#### [PROBLEM DETAILS]
For the material below, reproduce exactly each line from the one that has "ATOM 17 C CA" through the one that has "ATOM 74 C C", and no others; pictures stay out.

#### [INPUT DATA]
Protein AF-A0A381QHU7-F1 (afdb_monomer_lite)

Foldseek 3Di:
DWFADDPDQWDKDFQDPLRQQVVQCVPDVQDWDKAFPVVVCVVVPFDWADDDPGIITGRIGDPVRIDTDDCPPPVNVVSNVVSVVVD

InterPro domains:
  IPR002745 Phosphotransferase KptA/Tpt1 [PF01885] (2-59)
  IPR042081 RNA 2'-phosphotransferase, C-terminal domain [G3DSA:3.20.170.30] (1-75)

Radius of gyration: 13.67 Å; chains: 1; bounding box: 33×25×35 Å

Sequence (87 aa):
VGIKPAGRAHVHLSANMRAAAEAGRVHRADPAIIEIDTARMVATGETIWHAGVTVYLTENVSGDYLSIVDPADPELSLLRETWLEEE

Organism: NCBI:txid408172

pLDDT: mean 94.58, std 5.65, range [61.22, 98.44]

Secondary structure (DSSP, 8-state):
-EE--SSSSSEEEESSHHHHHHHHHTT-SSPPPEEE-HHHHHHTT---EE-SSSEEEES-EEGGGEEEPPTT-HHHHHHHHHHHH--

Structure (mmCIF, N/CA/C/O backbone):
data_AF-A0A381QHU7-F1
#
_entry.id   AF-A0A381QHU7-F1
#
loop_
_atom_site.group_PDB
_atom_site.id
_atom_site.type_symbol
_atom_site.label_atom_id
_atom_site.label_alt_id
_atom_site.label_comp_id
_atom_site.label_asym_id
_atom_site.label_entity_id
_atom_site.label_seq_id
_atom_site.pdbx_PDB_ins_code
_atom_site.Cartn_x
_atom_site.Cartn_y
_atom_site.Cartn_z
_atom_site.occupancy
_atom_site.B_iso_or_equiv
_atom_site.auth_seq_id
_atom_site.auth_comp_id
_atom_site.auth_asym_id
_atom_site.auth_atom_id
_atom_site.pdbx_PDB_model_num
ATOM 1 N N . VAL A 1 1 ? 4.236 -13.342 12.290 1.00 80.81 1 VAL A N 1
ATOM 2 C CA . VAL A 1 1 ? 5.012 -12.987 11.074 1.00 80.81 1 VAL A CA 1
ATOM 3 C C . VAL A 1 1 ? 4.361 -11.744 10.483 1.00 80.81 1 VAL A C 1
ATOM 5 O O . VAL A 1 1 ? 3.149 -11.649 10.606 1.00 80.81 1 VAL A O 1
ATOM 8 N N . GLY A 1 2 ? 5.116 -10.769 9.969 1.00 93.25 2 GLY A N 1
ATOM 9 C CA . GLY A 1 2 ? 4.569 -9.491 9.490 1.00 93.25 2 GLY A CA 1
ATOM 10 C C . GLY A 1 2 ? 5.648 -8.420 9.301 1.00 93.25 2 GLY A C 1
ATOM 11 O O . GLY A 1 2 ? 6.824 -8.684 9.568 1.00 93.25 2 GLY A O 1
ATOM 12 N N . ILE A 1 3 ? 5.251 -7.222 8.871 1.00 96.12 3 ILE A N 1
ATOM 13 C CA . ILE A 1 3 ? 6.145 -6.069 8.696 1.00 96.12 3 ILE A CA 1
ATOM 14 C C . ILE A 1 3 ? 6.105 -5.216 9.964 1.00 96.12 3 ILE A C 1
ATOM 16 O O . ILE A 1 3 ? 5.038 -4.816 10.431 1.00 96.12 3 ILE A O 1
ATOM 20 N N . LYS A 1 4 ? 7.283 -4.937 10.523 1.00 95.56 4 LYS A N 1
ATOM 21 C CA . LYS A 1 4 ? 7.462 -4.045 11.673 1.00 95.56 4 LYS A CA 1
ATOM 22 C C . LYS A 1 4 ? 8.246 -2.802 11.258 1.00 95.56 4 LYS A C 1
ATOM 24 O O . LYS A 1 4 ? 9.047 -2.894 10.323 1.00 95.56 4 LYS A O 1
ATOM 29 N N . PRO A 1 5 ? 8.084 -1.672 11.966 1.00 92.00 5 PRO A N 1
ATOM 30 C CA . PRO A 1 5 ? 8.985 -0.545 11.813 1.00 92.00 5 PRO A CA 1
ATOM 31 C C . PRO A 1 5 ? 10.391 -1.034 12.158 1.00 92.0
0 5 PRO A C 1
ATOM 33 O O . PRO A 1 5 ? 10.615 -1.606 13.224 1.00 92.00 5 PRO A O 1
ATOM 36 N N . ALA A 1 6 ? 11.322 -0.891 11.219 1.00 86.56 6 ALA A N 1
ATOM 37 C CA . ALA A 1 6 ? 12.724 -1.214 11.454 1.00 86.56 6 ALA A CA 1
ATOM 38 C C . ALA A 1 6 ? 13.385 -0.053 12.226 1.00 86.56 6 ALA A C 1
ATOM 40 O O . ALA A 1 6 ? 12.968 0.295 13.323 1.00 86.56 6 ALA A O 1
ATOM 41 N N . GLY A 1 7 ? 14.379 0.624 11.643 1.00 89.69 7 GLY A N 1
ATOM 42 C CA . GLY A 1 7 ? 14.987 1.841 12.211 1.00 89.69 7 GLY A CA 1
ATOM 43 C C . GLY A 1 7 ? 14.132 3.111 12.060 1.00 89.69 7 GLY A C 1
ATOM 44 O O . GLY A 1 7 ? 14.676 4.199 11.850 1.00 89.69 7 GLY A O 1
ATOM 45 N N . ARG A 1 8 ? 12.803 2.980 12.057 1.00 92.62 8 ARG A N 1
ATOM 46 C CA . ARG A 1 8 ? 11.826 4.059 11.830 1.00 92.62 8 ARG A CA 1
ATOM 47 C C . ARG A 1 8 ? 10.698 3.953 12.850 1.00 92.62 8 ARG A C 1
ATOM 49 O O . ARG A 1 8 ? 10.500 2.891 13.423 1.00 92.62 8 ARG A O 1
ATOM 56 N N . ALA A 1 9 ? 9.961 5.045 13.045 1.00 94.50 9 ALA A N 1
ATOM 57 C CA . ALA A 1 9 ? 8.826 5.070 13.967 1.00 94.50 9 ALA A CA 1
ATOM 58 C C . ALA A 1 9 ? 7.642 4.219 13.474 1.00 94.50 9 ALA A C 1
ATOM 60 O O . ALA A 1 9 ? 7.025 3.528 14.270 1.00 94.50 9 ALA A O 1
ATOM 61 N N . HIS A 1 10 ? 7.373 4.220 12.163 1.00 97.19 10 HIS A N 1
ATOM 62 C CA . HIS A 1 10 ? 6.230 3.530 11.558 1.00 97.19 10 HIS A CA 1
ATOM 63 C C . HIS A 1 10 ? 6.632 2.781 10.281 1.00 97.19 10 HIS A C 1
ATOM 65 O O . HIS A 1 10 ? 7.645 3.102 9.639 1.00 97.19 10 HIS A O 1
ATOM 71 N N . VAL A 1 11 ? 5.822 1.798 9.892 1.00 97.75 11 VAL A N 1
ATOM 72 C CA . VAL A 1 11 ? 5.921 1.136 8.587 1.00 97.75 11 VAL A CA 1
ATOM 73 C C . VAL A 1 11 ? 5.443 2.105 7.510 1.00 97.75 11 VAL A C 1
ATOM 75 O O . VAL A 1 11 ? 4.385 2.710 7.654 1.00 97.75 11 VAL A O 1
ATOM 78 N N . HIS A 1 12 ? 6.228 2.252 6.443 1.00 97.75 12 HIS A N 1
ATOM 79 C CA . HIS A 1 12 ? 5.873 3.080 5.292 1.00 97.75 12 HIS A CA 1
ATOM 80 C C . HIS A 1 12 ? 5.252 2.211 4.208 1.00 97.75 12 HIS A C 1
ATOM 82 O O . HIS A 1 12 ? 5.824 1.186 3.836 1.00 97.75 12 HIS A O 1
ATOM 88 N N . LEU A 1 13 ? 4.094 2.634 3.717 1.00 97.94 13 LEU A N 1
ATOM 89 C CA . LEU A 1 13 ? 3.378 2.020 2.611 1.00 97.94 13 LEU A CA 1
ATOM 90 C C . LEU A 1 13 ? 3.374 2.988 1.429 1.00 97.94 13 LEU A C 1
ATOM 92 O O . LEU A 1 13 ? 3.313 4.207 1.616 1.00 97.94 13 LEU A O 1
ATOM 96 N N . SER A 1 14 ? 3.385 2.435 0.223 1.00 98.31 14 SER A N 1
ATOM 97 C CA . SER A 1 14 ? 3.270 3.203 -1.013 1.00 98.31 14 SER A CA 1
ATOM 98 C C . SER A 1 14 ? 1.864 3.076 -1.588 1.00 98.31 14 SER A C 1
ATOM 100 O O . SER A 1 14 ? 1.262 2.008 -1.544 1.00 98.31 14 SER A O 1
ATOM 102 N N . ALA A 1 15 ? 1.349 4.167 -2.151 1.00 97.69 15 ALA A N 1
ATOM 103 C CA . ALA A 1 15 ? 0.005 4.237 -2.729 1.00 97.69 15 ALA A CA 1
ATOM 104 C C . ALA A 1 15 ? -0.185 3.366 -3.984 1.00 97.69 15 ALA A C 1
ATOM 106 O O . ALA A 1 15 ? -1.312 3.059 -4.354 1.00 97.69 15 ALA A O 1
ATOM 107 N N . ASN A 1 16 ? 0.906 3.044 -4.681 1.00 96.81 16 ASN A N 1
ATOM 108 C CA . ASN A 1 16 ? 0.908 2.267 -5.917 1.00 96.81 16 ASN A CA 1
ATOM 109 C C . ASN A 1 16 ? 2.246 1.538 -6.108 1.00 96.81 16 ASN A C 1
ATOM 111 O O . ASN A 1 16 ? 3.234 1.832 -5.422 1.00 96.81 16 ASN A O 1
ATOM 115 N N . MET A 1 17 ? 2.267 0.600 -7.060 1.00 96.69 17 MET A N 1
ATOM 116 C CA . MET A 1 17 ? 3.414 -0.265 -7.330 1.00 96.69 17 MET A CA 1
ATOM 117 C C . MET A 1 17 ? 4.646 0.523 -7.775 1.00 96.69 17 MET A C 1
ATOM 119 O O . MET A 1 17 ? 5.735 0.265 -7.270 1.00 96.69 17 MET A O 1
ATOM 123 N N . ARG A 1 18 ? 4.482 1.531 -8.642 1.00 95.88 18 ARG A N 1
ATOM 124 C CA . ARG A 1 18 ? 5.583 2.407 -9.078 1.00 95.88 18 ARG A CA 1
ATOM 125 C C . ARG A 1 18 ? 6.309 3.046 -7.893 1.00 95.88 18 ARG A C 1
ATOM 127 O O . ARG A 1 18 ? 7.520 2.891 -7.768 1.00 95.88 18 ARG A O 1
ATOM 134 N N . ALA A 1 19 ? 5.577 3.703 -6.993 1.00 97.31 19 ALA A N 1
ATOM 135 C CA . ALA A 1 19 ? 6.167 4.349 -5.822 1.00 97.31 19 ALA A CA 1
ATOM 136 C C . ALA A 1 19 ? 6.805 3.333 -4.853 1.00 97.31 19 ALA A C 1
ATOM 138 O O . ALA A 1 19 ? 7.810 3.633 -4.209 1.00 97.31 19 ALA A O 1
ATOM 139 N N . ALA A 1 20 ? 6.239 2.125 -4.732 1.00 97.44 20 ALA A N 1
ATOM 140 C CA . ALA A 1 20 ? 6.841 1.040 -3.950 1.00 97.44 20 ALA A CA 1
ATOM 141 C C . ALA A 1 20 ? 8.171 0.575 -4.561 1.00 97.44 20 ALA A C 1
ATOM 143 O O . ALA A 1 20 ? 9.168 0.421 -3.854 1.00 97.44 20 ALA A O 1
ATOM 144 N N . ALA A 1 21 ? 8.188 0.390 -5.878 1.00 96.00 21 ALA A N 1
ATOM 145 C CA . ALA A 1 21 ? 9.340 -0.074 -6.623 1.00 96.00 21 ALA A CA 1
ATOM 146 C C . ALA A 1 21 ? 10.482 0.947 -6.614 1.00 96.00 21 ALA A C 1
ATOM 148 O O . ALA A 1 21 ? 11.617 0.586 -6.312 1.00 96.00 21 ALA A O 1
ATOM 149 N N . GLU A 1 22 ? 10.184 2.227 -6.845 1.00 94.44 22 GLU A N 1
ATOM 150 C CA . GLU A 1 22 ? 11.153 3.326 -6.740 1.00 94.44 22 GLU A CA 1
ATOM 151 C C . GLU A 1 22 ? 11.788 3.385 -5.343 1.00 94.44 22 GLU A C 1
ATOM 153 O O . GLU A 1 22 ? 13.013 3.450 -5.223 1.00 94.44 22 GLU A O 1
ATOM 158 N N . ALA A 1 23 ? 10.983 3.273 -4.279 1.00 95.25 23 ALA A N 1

---

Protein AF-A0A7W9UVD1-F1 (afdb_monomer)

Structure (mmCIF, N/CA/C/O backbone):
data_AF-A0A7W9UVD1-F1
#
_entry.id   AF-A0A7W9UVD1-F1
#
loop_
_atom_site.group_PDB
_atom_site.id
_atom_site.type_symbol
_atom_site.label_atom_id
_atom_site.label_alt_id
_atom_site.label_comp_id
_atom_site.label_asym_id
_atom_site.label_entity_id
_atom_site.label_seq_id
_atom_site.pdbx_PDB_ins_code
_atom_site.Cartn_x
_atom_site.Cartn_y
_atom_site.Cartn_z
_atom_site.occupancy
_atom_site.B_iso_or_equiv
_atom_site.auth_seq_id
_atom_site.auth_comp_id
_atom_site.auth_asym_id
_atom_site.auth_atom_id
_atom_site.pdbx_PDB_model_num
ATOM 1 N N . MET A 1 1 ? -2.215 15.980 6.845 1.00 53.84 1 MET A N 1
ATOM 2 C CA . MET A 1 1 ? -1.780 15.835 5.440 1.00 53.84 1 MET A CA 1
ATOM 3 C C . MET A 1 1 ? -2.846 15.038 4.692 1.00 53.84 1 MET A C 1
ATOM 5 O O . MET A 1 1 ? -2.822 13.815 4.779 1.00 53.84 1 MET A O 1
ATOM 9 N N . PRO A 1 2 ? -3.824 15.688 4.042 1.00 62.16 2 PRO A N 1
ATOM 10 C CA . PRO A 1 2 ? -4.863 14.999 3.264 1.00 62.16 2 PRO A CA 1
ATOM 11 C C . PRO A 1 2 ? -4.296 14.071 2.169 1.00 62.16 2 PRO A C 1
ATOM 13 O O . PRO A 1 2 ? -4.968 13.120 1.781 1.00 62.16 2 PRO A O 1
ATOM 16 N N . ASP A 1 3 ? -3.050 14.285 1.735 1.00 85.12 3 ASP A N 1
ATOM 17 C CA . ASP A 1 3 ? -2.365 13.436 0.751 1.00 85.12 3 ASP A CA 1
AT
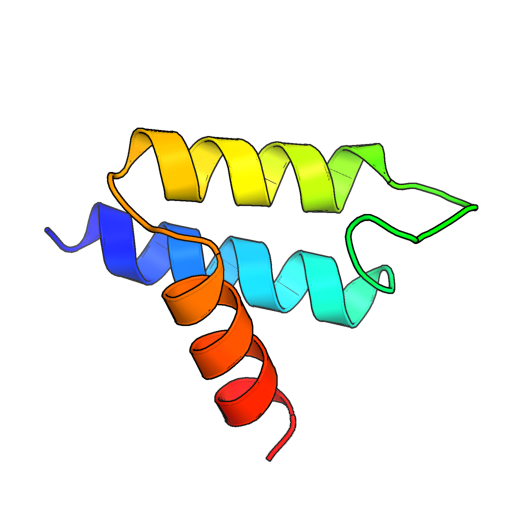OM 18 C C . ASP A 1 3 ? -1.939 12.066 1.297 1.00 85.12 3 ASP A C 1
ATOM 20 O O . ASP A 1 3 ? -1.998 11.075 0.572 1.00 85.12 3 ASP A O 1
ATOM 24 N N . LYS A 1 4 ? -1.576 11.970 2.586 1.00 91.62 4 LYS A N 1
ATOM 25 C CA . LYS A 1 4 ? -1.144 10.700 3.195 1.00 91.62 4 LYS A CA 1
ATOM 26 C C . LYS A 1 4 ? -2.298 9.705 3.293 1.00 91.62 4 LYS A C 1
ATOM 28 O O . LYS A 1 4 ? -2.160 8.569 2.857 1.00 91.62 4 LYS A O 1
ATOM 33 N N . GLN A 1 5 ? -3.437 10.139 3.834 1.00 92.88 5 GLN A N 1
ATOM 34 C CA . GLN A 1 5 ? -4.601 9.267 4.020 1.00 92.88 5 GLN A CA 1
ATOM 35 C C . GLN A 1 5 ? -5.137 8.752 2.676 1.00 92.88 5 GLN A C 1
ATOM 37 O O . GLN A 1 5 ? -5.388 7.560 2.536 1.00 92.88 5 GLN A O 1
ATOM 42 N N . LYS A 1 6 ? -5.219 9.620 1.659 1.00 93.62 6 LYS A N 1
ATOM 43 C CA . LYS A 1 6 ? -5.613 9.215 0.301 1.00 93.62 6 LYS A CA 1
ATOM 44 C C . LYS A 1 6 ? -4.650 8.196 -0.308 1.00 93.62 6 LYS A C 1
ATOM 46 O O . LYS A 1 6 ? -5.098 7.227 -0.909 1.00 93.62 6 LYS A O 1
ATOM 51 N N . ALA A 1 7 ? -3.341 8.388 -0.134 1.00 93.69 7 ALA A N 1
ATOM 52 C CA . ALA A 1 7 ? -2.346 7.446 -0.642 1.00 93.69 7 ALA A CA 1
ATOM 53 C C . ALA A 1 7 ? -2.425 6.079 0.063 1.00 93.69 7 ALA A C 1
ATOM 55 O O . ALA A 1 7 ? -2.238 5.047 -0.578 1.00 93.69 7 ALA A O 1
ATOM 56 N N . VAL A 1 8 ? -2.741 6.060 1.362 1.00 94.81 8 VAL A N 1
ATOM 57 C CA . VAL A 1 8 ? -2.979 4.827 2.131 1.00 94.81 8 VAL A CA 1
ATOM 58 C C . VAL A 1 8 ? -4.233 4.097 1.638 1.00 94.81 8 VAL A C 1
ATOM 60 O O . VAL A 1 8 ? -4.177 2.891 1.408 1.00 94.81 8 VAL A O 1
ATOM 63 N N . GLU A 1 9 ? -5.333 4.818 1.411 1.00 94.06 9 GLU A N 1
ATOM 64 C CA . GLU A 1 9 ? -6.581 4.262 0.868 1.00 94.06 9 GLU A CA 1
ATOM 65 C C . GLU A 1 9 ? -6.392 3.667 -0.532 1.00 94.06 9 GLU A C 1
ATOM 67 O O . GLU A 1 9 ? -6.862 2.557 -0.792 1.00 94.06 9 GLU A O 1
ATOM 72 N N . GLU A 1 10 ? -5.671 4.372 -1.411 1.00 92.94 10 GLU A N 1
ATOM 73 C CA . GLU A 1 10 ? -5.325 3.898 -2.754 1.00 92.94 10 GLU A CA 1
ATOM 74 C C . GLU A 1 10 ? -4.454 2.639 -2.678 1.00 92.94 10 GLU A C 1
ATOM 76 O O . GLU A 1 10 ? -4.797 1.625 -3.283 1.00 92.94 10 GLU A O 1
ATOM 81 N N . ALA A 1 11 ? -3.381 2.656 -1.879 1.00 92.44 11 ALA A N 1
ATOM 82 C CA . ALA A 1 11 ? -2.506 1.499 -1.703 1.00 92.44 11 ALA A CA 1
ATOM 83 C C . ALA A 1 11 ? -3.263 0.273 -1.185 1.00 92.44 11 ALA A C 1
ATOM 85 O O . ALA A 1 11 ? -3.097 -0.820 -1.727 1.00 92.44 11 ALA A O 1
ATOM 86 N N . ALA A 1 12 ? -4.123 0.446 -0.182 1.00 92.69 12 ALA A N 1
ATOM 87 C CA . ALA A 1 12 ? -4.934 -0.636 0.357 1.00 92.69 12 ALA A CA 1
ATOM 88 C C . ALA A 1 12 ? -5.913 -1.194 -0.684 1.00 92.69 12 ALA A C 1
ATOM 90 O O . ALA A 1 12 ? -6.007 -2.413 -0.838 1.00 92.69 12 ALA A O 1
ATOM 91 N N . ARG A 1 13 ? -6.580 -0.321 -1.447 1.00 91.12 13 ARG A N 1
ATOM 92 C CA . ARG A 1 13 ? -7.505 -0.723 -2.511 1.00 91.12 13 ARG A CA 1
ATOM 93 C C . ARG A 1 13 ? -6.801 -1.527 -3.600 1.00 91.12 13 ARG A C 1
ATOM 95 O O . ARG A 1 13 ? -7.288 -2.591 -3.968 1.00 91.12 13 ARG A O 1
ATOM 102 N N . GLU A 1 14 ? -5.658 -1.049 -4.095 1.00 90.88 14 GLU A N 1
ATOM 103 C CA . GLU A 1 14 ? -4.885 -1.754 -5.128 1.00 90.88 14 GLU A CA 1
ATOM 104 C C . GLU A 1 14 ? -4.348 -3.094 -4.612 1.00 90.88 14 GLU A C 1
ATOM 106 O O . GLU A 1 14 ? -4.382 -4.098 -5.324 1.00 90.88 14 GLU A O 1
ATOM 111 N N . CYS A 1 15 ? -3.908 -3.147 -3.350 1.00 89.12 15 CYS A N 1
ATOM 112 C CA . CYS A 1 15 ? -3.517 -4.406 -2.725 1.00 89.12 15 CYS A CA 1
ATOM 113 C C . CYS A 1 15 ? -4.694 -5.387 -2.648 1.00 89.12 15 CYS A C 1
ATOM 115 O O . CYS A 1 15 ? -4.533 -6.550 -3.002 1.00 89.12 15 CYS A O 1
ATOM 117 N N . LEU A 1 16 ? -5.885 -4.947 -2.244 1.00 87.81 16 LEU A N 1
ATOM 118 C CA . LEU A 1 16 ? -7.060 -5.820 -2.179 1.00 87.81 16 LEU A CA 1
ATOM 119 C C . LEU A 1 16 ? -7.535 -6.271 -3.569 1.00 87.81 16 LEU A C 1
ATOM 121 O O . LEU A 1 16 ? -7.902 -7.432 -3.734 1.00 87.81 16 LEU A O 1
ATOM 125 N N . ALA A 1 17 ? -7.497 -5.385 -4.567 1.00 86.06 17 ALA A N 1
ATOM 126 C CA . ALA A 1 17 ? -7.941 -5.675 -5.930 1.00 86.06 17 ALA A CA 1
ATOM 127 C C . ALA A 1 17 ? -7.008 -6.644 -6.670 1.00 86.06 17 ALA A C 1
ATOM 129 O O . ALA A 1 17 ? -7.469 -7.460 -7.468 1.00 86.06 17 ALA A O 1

#### [SOLUTION]
ATOM 17 C CA . ASP A 1 3 ? -2.365 13.436 0.751 1.00 85.12 3 ASP A CA 1
AT
OM 18 C C . ASP A 1 3 ? -1.939 12.066 1.297 1.00 85.12 3 ASP A C 1
ATOM 20 O O . ASP A 1 3 ? -1.998 11.075 0.572 1.00 85.12 3 ASP A O 1
ATOM 24 N N . LYS A 1 4 ? -1.576 11.970 2.586 1.00 91.62 4 LYS A N 1
ATOM 25 C CA . LYS A 1 4 ? -1.144 10.700 3.195 1.00 91.62 4 LYS A CA 1
ATOM 26 C C . LYS A 1 4 ? -2.298 9.705 3.293 1.00 91.62 4 LYS A C 1
ATOM 28 O O . LYS A 1 4 ? -2.160 8.569 2.857 1.00 91.62 4 LYS A O 1
ATOM 33 N N . GLN A 1 5 ? -3.437 10.139 3.834 1.00 92.88 5 GLN A N 1
ATOM 34 C CA . GLN A 1 5 ? -4.601 9.267 4.020 1.00 92.88 5 GLN A CA 1
ATOM 35 C C . GLN A 1 5 ? -5.137 8.752 2.676 1.00 92.88 5 GLN A C 1
ATOM 37 O O . GLN A 1 5 ? -5.388 7.560 2.536 1.00 92.88 5 GLN A O 1
ATOM 42 N N . LYS A 1 6 ? -5.219 9.620 1.659 1.00 93.62 6 LYS A N 1
ATOM 43 C CA . LYS A 1 6 ? -5.613 9.215 0.301 1.00 93.62 6 LYS A CA 1
ATOM 44 C C . LYS A 1 6 ? -4.650 8.196 -0.308 1.00 93.62 6 LYS A C 1
ATOM 46 O O . LYS A 1 6 ? -5.098 7.227 -0.909 1.00 93.62 6 LYS A O 1
ATOM 51 N N . ALA A 1 7 ? -3.341 8.388 -0.134 1.00 93.69 7 ALA A N 1
ATOM 52 C CA . ALA A 1 7 ? -2.346 7.446 -0.642 1.00 93.69 7 ALA A CA 1
ATOM 53 C C . ALA A 1 7 ? -2.425 6.079 0.063 1.00 93.69 7 ALA A C 1
ATOM 55 O O . ALA A 1 7 ? -2.238 5.047 -0.578 1.00 93.69 7 ALA A O 1
ATOM 56 N N . VAL A 1 8 ? -2.741 6.060 1.362 1.00 94.81 8 VAL A N 1
ATOM 57 C CA . VAL A 1 8 ? -2.979 4.827 2.131 1.00 94.81 8 VAL A CA 1
ATOM 58 C C . VAL A 1 8 ? -4.233 4.097 1.638 1.00 94.81 8 VAL A C 1
ATOM 60 O O . VAL A 1 8 ? -4.177 2.891 1.408 1.00 94.81 8 VAL A O 1
ATOM 63 N N . GLU A 1 9 ? -5.333 4.818 1.411 1.00 94.06 9 GLU A N 1
ATOM 64 C CA . GLU A 1 9 ? -6.581 4.262 0.868 1.00 94.06 9 GLU A CA 1
ATOM 65 C C . GLU A 1 9 ? -6.392 3.667 -0.532 1.00 94.06 9 GLU A C 1
ATOM 67 O O . GLU A 1 9 ? -6.862 2.557 -0.792 1.00 94.06 9 GLU A O 1
ATOM 72 N N . GLU A 1 10 ? -5.671 4.372 -1.411 1.00 92.94 10 GLU A N 1
ATOM 73 C CA . GLU A 1 10 ? -5.325 3.898 -2.754 1.00 92.94 10 GLU A CA 1
ATOM 74 C C . GLU A 1 10 ? -4.454 2.639 -2.678 1.00 92.94 10 GLU A C 1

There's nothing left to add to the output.